**WHAT YOU WILL DO:** What you need to produce from the material below is an exact transcription of the lines from the one with "ATOM 150 C C" through the one with "ATOM 162 N N", both included, and no other line.

__________

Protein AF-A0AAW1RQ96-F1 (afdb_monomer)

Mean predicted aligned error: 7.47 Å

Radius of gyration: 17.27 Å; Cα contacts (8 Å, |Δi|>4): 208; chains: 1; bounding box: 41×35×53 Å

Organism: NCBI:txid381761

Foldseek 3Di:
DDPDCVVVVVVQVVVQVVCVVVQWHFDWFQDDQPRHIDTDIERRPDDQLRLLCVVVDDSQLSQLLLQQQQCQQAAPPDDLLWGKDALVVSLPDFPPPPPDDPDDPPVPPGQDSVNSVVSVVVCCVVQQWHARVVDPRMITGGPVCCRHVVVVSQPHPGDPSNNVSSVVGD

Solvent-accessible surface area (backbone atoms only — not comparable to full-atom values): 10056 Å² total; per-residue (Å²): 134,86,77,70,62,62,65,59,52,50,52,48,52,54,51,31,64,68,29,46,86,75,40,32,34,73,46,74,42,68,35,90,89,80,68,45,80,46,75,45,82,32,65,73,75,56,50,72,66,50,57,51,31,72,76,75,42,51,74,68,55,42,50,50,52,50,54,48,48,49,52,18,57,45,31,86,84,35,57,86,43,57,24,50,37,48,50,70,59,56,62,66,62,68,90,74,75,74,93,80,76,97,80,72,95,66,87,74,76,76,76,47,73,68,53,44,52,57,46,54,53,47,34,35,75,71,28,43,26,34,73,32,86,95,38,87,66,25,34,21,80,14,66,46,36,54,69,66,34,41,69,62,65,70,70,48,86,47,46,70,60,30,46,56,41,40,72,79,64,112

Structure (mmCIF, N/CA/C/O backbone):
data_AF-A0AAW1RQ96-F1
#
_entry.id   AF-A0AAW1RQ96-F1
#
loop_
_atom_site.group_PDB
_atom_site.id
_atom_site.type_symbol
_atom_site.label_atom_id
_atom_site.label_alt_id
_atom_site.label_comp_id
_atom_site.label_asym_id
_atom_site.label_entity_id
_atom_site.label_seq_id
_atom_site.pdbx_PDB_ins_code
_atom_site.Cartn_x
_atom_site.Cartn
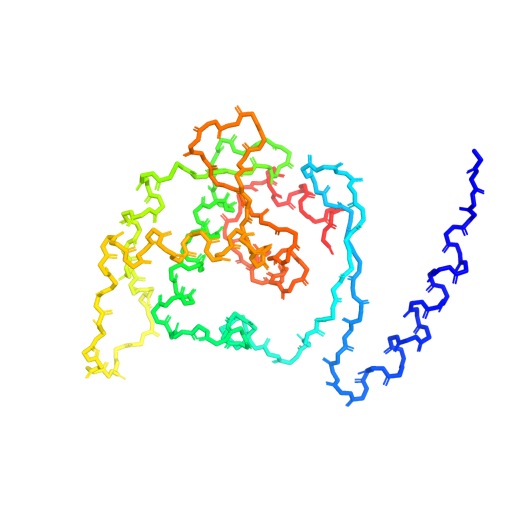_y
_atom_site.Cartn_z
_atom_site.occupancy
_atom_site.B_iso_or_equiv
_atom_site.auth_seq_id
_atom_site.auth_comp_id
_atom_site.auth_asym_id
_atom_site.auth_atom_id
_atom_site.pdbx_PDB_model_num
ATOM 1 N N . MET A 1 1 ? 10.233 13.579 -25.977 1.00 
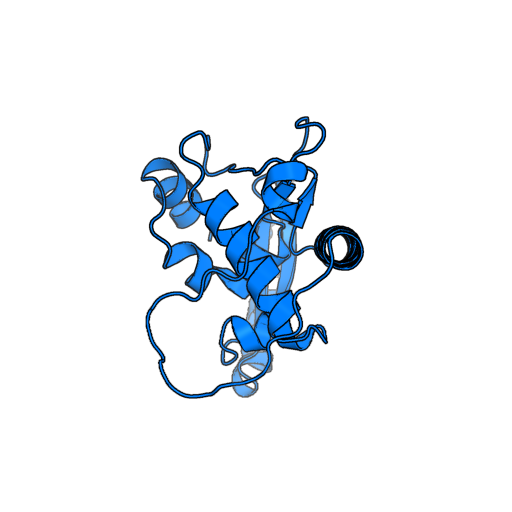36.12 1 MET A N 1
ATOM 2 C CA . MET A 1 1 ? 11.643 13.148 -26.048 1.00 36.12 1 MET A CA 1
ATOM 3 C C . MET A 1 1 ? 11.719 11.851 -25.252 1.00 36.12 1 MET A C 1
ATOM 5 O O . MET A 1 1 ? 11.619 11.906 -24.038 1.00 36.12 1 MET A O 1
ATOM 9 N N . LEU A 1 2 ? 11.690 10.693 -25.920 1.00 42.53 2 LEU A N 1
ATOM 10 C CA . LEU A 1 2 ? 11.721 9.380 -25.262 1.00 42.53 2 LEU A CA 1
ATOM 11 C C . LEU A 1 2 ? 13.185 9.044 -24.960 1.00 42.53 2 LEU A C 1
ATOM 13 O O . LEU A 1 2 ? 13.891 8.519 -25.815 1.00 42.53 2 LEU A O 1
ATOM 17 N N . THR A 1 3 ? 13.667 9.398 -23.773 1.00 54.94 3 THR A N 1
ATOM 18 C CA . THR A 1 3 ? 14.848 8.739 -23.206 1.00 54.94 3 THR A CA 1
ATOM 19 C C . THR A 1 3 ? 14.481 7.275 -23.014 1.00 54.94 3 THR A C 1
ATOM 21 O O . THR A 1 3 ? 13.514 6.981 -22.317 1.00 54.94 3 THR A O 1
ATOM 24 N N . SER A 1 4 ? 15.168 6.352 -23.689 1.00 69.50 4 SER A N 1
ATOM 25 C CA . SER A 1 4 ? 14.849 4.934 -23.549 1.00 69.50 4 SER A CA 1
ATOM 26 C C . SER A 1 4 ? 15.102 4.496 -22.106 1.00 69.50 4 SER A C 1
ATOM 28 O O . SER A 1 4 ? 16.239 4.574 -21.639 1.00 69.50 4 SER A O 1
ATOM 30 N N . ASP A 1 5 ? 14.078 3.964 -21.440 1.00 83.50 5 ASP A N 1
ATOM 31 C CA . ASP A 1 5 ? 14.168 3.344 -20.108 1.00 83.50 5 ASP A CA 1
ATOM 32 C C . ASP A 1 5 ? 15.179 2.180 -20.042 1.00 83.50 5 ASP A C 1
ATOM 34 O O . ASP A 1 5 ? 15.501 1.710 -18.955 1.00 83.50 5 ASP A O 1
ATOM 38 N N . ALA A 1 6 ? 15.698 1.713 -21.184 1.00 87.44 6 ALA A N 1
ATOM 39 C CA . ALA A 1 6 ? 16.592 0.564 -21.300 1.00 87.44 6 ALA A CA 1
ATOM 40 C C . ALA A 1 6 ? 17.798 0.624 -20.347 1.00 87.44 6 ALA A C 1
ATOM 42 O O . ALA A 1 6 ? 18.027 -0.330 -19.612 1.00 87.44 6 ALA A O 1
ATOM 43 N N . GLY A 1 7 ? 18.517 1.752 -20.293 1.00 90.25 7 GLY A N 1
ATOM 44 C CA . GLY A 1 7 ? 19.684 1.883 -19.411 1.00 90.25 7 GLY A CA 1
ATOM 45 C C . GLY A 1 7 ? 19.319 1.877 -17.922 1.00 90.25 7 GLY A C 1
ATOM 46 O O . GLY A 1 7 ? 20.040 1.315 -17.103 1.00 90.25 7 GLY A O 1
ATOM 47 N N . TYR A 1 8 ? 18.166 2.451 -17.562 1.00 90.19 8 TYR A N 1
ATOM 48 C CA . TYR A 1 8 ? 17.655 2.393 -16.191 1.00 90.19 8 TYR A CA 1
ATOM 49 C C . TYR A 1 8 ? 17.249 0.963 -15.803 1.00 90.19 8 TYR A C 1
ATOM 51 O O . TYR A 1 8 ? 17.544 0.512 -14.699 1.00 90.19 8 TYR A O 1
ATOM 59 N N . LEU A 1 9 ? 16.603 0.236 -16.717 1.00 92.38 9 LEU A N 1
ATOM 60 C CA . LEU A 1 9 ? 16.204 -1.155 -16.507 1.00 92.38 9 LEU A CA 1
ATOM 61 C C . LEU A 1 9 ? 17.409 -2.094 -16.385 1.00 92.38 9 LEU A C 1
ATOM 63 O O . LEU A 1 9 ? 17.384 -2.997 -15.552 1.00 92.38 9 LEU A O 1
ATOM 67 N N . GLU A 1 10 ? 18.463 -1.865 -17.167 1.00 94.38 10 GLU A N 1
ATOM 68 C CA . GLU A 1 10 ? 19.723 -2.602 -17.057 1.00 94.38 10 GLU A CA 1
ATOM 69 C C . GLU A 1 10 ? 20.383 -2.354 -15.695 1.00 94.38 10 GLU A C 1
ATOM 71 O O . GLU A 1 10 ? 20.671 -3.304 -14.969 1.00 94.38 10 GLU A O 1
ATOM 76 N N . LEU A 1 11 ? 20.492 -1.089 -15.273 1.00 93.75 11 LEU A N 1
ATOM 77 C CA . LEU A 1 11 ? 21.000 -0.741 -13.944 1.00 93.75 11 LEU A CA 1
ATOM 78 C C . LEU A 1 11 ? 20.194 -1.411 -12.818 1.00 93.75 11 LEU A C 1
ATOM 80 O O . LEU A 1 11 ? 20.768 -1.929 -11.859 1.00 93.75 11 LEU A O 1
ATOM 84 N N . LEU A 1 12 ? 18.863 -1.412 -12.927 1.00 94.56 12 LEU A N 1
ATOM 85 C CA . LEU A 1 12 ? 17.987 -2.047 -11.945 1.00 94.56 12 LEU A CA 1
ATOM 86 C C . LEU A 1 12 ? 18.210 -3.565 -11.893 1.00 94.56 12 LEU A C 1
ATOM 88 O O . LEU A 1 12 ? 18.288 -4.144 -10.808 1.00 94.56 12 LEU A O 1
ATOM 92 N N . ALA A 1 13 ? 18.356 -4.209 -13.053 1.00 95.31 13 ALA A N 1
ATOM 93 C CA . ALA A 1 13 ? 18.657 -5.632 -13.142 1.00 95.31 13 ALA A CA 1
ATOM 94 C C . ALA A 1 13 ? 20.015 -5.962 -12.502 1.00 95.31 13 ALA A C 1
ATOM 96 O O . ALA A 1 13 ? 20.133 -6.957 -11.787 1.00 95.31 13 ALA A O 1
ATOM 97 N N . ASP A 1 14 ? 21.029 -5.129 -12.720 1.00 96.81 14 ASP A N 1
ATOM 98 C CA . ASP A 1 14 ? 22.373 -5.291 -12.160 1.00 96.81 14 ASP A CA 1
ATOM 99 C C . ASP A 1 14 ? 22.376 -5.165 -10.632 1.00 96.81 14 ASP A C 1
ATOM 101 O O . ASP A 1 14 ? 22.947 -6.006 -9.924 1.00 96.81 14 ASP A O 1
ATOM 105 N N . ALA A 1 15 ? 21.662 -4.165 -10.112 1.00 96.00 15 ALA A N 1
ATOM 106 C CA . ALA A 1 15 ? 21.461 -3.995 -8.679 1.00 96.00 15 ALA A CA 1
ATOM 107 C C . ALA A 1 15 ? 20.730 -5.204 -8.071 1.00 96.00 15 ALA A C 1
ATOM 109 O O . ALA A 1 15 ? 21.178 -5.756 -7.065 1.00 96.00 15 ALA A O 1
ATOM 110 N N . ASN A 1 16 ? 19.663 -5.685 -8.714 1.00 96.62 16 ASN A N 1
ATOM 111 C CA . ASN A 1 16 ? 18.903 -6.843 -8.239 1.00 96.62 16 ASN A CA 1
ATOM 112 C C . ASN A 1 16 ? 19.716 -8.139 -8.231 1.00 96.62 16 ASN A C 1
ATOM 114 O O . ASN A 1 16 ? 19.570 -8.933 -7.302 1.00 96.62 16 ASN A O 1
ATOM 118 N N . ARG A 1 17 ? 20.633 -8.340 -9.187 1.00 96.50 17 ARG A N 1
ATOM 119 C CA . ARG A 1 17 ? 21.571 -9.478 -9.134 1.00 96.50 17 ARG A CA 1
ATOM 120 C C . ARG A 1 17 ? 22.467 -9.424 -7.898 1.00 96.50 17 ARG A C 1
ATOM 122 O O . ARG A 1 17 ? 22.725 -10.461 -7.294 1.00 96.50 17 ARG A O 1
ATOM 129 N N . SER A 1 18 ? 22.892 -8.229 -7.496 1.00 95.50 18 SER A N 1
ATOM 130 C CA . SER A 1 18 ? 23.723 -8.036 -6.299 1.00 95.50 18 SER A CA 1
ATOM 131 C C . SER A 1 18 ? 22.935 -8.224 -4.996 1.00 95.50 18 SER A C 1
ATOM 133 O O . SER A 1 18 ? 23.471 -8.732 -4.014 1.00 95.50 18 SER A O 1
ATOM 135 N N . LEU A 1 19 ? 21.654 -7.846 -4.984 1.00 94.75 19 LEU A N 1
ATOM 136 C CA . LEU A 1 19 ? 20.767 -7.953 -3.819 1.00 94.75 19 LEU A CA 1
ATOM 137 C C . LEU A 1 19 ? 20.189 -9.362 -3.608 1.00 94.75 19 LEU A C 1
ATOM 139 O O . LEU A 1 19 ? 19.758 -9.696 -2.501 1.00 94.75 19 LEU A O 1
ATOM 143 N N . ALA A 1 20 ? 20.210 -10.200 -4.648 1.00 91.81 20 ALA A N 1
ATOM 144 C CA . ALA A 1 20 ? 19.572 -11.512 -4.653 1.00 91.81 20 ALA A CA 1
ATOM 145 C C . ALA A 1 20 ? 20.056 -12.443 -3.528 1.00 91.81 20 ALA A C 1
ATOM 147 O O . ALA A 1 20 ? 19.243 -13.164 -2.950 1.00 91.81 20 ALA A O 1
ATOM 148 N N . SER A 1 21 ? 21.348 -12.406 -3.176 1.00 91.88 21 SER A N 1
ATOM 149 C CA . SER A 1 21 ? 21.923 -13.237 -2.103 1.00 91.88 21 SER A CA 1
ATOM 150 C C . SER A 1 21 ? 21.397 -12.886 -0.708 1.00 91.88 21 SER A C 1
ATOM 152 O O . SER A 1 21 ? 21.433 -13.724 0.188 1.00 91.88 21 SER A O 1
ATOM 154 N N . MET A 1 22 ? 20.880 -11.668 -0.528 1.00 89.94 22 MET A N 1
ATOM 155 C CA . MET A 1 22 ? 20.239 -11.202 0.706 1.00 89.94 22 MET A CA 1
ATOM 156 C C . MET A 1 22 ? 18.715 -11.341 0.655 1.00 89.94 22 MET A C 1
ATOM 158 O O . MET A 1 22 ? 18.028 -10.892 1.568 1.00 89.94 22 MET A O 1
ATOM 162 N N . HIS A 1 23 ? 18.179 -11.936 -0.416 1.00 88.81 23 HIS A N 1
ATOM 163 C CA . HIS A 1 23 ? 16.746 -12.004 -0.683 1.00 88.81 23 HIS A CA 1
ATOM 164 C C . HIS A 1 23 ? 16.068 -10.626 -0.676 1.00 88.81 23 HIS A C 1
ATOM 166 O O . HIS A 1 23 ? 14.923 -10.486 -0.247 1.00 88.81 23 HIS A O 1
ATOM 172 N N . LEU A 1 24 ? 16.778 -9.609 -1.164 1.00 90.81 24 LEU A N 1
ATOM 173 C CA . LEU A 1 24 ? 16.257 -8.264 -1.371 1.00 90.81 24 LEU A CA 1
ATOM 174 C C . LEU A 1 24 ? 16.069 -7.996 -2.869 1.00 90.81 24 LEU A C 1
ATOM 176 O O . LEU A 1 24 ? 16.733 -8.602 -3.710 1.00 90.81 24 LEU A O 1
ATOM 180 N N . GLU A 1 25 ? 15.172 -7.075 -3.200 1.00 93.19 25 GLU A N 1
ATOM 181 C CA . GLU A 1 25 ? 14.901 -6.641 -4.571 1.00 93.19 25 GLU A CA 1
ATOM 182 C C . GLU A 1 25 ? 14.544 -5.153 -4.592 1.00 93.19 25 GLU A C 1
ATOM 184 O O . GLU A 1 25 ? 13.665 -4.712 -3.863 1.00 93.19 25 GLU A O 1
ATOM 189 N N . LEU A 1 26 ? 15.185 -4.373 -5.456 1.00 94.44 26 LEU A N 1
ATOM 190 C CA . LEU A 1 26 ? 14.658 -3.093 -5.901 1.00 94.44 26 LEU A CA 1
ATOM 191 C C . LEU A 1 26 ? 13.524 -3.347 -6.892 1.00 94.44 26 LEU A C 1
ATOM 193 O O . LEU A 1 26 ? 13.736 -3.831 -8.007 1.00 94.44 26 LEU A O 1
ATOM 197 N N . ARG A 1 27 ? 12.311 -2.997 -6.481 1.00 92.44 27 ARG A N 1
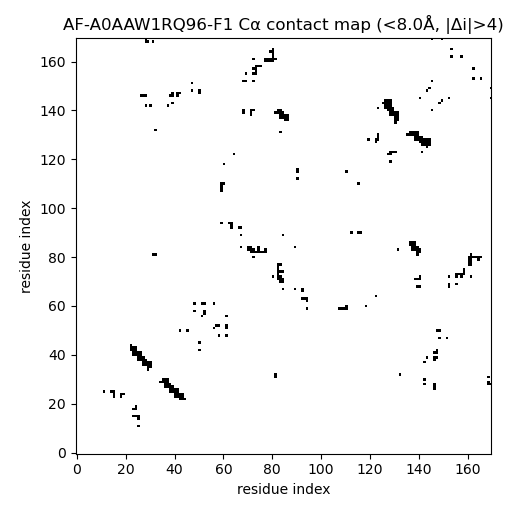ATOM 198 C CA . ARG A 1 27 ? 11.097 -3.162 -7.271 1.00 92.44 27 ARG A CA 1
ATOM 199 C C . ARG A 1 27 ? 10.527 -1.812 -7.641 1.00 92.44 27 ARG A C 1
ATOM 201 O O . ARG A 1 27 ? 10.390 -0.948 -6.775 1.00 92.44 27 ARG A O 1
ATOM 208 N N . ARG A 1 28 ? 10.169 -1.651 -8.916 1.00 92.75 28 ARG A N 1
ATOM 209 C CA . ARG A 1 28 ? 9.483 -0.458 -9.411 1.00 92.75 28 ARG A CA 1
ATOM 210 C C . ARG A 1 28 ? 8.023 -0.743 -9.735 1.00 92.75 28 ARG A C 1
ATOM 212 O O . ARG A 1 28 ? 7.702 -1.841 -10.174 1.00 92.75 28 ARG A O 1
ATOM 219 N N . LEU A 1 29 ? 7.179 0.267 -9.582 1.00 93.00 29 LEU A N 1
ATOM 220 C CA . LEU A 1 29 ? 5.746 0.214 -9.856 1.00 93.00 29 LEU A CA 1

__________

**TASK OUTPUT:**
ATOM 150 C C . SER A 1 21 ? 21.397 -12.886 -0.708 1.00 91.88 21 SER A C 1
ATOM 152 O O . SER A 1 21 ? 21.433 -13.724 0.188 1.00 91.88 21 SER A O 1
ATOM 154 N N . MET A 1 22 ? 20.880 -11.668 -0.528 1.00 89.94 22 MET A N 1
ATOM 155 C CA . MET A 1 22 ? 20.239 -11.202 0.706 1.00 89.94 22 MET A CA 1
ATOM 156 C C . MET A 1 22 ? 18.715 -11.341 0.655 1.00 89.94 22 MET A C 1
ATOM 158 O O . MET A 1 22 ? 18.028 -10.892 1.568 1.00 89.94 22 MET A O 1
ATOM 162 N N . HIS A 1 23 ? 18.179 -11.936 -0.416 1.00 88.81 23 HIS A N 1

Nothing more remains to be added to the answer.